[Stored items from a collection]
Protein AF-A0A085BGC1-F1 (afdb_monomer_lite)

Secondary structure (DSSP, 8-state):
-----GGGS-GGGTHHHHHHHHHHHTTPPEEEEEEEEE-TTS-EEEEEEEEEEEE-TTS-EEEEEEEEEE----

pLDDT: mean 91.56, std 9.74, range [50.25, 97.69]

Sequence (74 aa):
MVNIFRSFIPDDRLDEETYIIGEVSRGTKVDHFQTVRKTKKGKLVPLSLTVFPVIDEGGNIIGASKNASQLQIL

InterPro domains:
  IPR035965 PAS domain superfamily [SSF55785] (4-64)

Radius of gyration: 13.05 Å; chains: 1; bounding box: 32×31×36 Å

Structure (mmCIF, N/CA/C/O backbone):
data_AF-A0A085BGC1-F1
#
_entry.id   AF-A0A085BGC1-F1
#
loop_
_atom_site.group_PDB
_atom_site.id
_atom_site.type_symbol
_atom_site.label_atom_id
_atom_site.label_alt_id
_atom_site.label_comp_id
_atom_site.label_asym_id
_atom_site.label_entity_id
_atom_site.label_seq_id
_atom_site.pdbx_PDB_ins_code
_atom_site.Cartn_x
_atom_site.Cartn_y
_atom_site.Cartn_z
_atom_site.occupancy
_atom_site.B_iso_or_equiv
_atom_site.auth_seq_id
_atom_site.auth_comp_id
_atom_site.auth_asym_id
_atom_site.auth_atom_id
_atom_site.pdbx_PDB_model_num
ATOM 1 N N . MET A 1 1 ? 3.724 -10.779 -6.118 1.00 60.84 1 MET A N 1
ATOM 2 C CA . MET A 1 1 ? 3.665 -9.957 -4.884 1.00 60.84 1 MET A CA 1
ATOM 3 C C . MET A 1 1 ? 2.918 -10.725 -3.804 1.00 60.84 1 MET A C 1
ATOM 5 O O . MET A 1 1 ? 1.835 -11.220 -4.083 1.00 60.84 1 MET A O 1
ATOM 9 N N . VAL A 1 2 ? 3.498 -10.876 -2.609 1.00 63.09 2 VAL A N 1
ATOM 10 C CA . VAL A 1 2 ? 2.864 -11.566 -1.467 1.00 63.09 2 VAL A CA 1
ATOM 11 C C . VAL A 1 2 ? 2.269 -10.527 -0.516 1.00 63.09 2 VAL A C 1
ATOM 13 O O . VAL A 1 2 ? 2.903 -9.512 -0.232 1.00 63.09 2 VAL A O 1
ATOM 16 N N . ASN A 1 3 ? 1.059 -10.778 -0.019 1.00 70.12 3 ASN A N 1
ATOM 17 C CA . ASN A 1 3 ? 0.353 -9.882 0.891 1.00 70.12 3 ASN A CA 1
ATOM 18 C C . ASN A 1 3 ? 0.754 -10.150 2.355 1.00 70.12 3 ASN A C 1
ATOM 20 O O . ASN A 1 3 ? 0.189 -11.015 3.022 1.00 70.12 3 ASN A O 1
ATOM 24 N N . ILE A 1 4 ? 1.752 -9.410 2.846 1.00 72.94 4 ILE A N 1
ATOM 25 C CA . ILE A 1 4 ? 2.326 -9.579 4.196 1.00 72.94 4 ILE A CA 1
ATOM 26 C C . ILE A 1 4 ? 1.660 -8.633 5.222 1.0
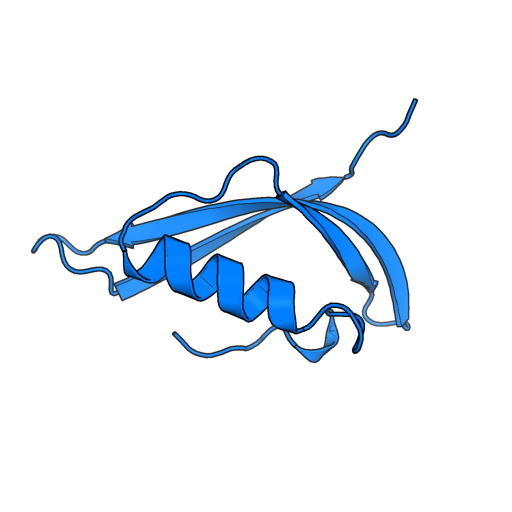0 72.94 4 ILE A C 1
ATOM 28 O O . ILE A 1 4 ? 1.879 -8.756 6.426 1.00 72.94 4 ILE A O 1
ATOM 32 N N . PHE A 1 5 ? 0.803 -7.700 4.784 1.00 82.62 5 PHE A N 1
ATOM 33 C CA . PHE A 1 5 ? 0.260 -6.638 5.645 1.00 82.62 5 PHE A CA 1
ATOM 34 C C . PHE A 1 5 ? -1.231 -6.758 5.958 1.00 82.62 5 PHE A C 1
ATOM 36 O O . PHE A 1 5 ? -1.748 -5.904 6.678 1.00 82.62 5 PHE A O 1
ATOM 43 N N . ARG A 1 6 ? -1.907 -7.815 5.492 1.00 86.19 6 ARG A N 1
ATOM 44 C CA . ARG A 1 6 ? -3.346 -8.046 5.697 1.00 86.19 6 ARG A CA 1
ATOM 45 C C . ARG A 1 6 ? -3.819 -7.841 7.144 1.00 86.19 6 ARG A C 1
ATOM 47 O O . ARG A 1 6 ? -4.899 -7.306 7.362 1.00 86.19 6 ARG A O 1
ATOM 54 N N . SER A 1 7 ?
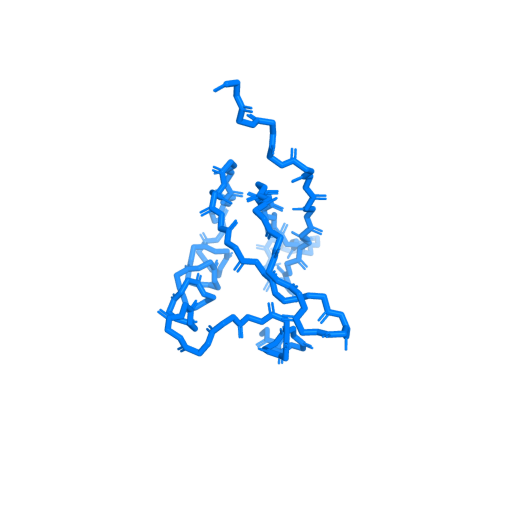 -3.012 -8.199 8.146 1.00 89.69 7 SER A N 1
ATOM 55 C CA . SER A 1 7 ? -3.357 -8.027 9.571 1.00 89.69 7 SER A CA 1
ATOM 56 C C . SER A 1 7 ? -3.503 -6.563 10.011 1.00 89.69 7 SER A C 1
ATOM 58 O O . SER A 1 7 ? -4.195 -6.282 10.990 1.00 89.69 7 SER A O 1
ATOM 60 N N . PHE A 1 8 ? -2.903 -5.622 9.280 1.00 92.94 8 PHE A N 1
ATOM 61 C CA . PHE A 1 8 ? -3.015 -4.182 9.514 1.00 92.94 8 PHE A CA 1
ATOM 62 C C . PHE A 1 8 ? -4.145 -3.537 8.703 1.00 92.94 8 PHE A C 1
ATOM 64 O O . PHE A 1 8 ? -4.332 -2.325 8.770 1.00 92.94 8 PHE A O 1
ATOM 71 N N . ILE A 1 9 ? -4.913 -4.307 7.934 1.00 94.38 9 ILE A N 1
ATOM 72 C CA . ILE A 1 9 ? -5.993 -3.797 7.086 1.00 94.38 9 ILE A CA 1
ATOM 73 C C . ILE A 1 9 ? -7.332 -4.136 7.745 1.00 94.38 9 ILE A C 1
ATOM 75 O O . ILE A 1 9 ? -7.534 -5.289 8.130 1.00 94.38 9 ILE A O 1
ATOM 79 N N . PRO A 1 10 ? -8.2
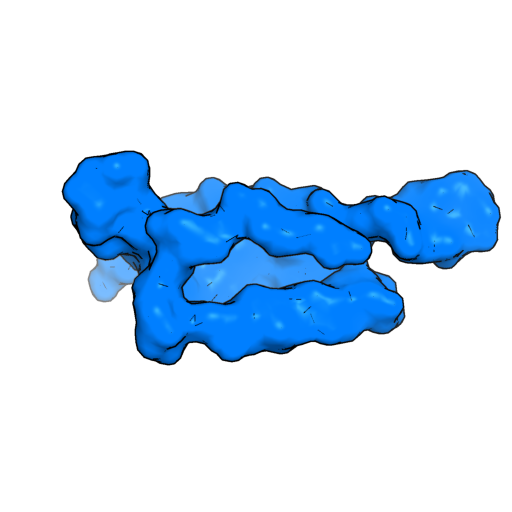18 -3.151 7.973 1.00 95.81 10 PRO A N 1
ATOM 80 C CA . PRO A 1 10 ? -9.596 -3.419 8.372 1.00 95.81 10 PRO A CA 1
ATOM 81 C C . PRO A 1 10 ? -10.282 -4.357 7.373 1.00 95.81 10 PRO A C 1
ATOM 83 O O . PRO A 1 10 ? -10.021 -4.280 6.175 1.00 95.81 10 PRO A O 1
ATOM 86 N N . ASP A 1 11 ? -11.124 -5.264 7.862 1.00 93.62 11 ASP A N 1
ATOM 87 C CA . ASP A 1 11 ? -11.665 -6.351 7.036 1.00 93.62 11 ASP A CA 1
ATOM 88 C C . ASP A 1 11 ? -12.583 -5.815 5.919 1.00 93.62 11 ASP A C 1
ATOM 90 O O . ASP A 1 11 ? -12.625 -6.372 4.827 1.00 93.62 11 ASP A O 1
ATOM 94 N N . ASP A 1 12 ? -13.226 -4.670 6.157 1.00 95.75 12 ASP A N 1
ATOM 95 C CA . ASP A 1 12 ? -14.042 -3.898 5.212 1.00 95.75 12 ASP A CA 1
ATOM 96 C C . ASP A 1 12 ? -13.221 -3.124 4.162 1.00 95.75 12 ASP A C 1
ATOM 98 O O . ASP A 1 12 ? -13.784 -2.464 3.293 1.00 95.75 12 ASP A O 1
ATOM 102 N N . ARG A 1 13 ? -11.886 -3.183 4.233 1.00 95.94 13 ARG A N 1
ATOM 103 C CA . ARG A 1 13 ? -10.956 -2.417 3.383 1.00 95.94 13 ARG A CA 1
ATOM 104 C C . ARG A 1 13 ? -9.928 -3.282 2.666 1.00 95.94 13 ARG A C 1
ATOM 106 O O . ARG A 1 13 ? -8.952 -2.770 2.120 1.00 95.94 13 ARG A O 1
ATOM 113 N N . LEU A 1 14 ? -10.122 -4.598 2.662 1.00 93.56 14 LEU A N 1
ATOM 114 C CA . LEU A 1 14 ? -9.216 -5.540 2.003 1.00 93.56 14 LEU A CA 1
ATOM 115 C C . LEU A 1 14 ? -9.101 -5.290 0.491 1.00 93.56 14 LEU A C 1
ATOM 117 O O . LEU A 1 14 ? -8.023 -5.472 -0.074 1.00 93.56 14 LEU A O 1
ATOM 121 N N . ASP A 1 15 ? -10.168 -4.800 -0.142 1.00 95.31 15 ASP A N 1
ATOM 122 C CA . ASP A 1 15 ? -10.192 -4.495 -1.577 1.00 95.31 15 ASP A CA 1
ATOM 123 C C . ASP A 1 15 ? -9.256 -3.340 -1.967 1.00 95.31 15 ASP A C 1
ATOM 125 O O . ASP A 1 15 ? -8.772 -3.296 -3.099 1.00 95.31 15 ASP A O 1
ATOM 129 N N . GLU A 1 16 ? -8.913 -2.450 -1.026 1.00 95.50 16 GLU A N 1
ATOM 130 C CA . GLU A 1 16 ? -7.912 -1.401 -1.255 1.00 95.50 16 GLU A CA 1
ATOM 131 C C . GLU A 1 16 ? -6.555 -2.008 -1.646 1.00 95.50 16 GLU A C 1
ATOM 133 O O . GLU A 1 16 ? -5.824 -1.455 -2.466 1.00 95.50 16 GLU A O 1
ATOM 138 N N . GLU A 1 17 ? -6.200 -3.156 -1.067 1.00 92.31 17 GLU A N 1
ATOM 139 C CA . GLU A 1 17 ? -4.941 -3.824 -1.381 1.00 92.31 17 GLU A CA 1
ATOM 140 C C . GLU A 1 17 ? -4.984 -4.503 -2.749 1.00 92.31 17 GLU A C 1
ATOM 142 O O . GLU A 1 17 ? -4.002 -4.432 -3.487 1.00 92.31 17 GLU A O 1
ATOM 147 N N . THR A 1 18 ? -6.128 -5.076 -3.132 1.00 92.94 18 THR A N 1
ATOM 148 C CA . THR A 1 18 ? -6.354 -5.590 -4.491 1.00 92.94 18 THR A CA 1
ATOM 149 C C . THR A 1 18 ? -6.162 -4.483 -5.528 1.00 92.94 18 THR A C 1
ATOM 151 O O . THR A 1 18 ? -5.451 -4.683 -6.514 1.00 92.94 18 THR A O 1
ATOM 154 N N . TYR A 1 19 ? -6.724 -3.296 -5.278 1.00 95.50 19 TYR A N 1
ATOM 155 C CA . TYR A 1 19 ? -6.536 -2.120 -6.129 1.00 95.50 19 TYR A CA 1
ATOM 156 C C . TYR A 1 19 ? -5.059 -1.713 -6.227 1.00 95.50 19 TYR A C 1
ATOM 158 O O . TYR A 1 19 ? -4.513 -1.637 -7.329 1.00 95.50 19 TYR A O 1
ATOM 166 N N . ILE A 1 20 ? -4.386 -1.523 -5.085 1.00 95.06 20 ILE A N 1
ATOM 167 C CA . ILE A 1 20 ? -2.976 -1.106 -5.041 1.00 95.06 20 ILE A CA 1
ATOM 168 C C . ILE A 1 20 ? -2.081 -2.102 -5.786 1.00 95.06 20 ILE A C 1
ATOM 170 O O . ILE A 1 20 ? -1.226 -1.698 -6.573 1.00 95.06 20 ILE A O 1
ATOM 174 N N . ILE A 1 21 ? -2.271 -3.404 -5.557 1.00 93.88 21 ILE A N 1
ATOM 175 C CA . ILE A 1 21 ? -1.498 -4.450 -6.232 1.00 93.88 21 ILE A CA 1
ATOM 176 C C . ILE A 1 21 ? -1.748 -4.410 -7.740 1.00 93.88 21 ILE A C 1
ATOM 178 O O . ILE A 1 21 ? -0.794 -4.540 -8.508 1.00 93.88 21 ILE A O 1
ATOM 182 N N . GLY A 1 22 ? -2.998 -4.213 -8.164 1.00 95.44 22 GLY A N 1
ATOM 183 C CA . GLY A 1 22 ? -3.371 -4.109 -9.572 1.00 95.44 22 GLY A CA 1
ATOM 184 C C . GLY A 1 22 ? -2.671 -2.954 -10.285 1.00 95.44 22 GLY A C 1
ATOM 185 O O . GLY A 1 22 ? -2.096 -3.166 -11.350 1.00 95.44 22 GLY A O 1
ATOM 186 N N . GLU A 1 23 ? -2.675 -1.759 -9.689 1.00 96.94 23 GLU A N 1
ATOM 187 C CA . GLU A 1 23 ? -1.969 -0.590 -10.232 1.00 96.94 23 GLU A CA 1
ATOM 188 C C . GLU A 1 23 ? -0.460 -0.829 -10.314 1.00 96.94 23 GLU A C 1
ATOM 190 O O . GLU A 1 23 ? 0.147 -0.688 -11.376 1.00 96.94 23 GLU A O 1
ATOM 195 N N . VAL A 1 24 ? 0.150 -1.277 -9.216 1.00 96.31 24 VAL A N 1
ATOM 196 C CA . VAL A 1 24 ? 1.602 -1.471 -9.159 1.00 96.31 24 VAL A CA 1
ATOM 197 C C . VAL A 1 24 ? 2.068 -2.562 -10.120 1.00 96.31 24 VAL A C 1
ATOM 199 O O . VAL A 1 24 ? 3.107 -2.408 -10.756 1.00 96.31 24 VAL A O 1
ATOM 202 N N . SER A 1 25 ? 1.282 -3.627 -10.299 1.00 94.94 25 SER A N 1
ATOM 203 C CA . SER A 1 25 ? 1.585 -4.697 -11.262 1.00 94.94 25 SER A CA 1
ATOM 204 C C . SER A 1 25 ? 1.517 -4.227 -12.720 1.00 94.94 25 SER A C 1
ATOM 206 O O . SER A 1 25 ? 2.060 -4.895 -13.594 1.00 94.94 25 SER A O 1
ATOM 208 N N . ARG A 1 26 ? 0.877 -3.082 -12.995 1.00 96.06 26 ARG A N 1
ATOM 209 C CA . ARG A 1 26 ? 0.896 -2.407 -14.304 1.00 96.06 26 ARG A CA 1
ATOM 210 C C . ARG A 1 26 ? 2.025 -1.380 -14.442 1.00 96.06 26 ARG A C 1
ATOM 212 O O . ARG A 1 26 ? 2.130 -0.735 -15.478 1.00 96.06 26 ARG A O 1
ATOM 219 N N . GLY A 1 27 ? 2.855 -1.212 -13.413 1.00 96.31 27 GLY A N 1
ATOM 220 C CA . GLY A 1 27 ? 3.901 -0.190 -13.366 1.00 96.31 27 GLY A CA 1
ATOM 221 C C . GLY A 1 27 ? 3.381 1.182 -12.939 1.00 96.31 27 GLY A C 1
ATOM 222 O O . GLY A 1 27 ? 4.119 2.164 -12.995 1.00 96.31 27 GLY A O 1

Work instruction: The lines above starting at the one that contains "ATOM 106 O O" and ending at the one that contains "ATOM 129 N N" must be transcribed exactly, and no other lines may appear.

Your response:
ATOM 106 O O . ARG A 1 13 ? -8.952 -2.770 2.120 1.00 95.94 13 ARG A O 1
ATOM 113 N N . LEU A 1 14 ? -10.122 -4.598 2.662 1.00 93.56 14 LEU A N 1
ATOM 114 C CA . LEU A 1 14 ? -9.216 -5.540 2.003 1.00 93.56 14 LEU A CA 1
ATOM 115 C C . LEU A 1 14 ? -9.101 -5.290 0.491 1.00 93.56 14 LEU A C 1
ATOM 117 O O . LEU A 1 14 ? -8.023 -5.472 -0.074 1.00 93.56 14 LEU A O 1
ATOM 121 N N . ASP A 1 15 ? -10.168 -4.800 -0.142 1.00 95.31 15 ASP A N 1
ATOM 122 C CA . ASP A 1 15 ? -10.192 -4.495 -1.577 1.00 95.31 15 ASP A CA 1
ATOM 123 C C . ASP A 1 15 ? -9.256 -3.340 -1.967 1.00 95.31 15 ASP A C 1
ATOM 125 O O . ASP A 1 15 ? -8.772 -3.296 -3.099 1.00 95.31 15 ASP A O 1
ATOM 129 N N . GLU A 1 16 ? -8.913 -2.450 -1.026 1.00 95.50 16 GLU A N 1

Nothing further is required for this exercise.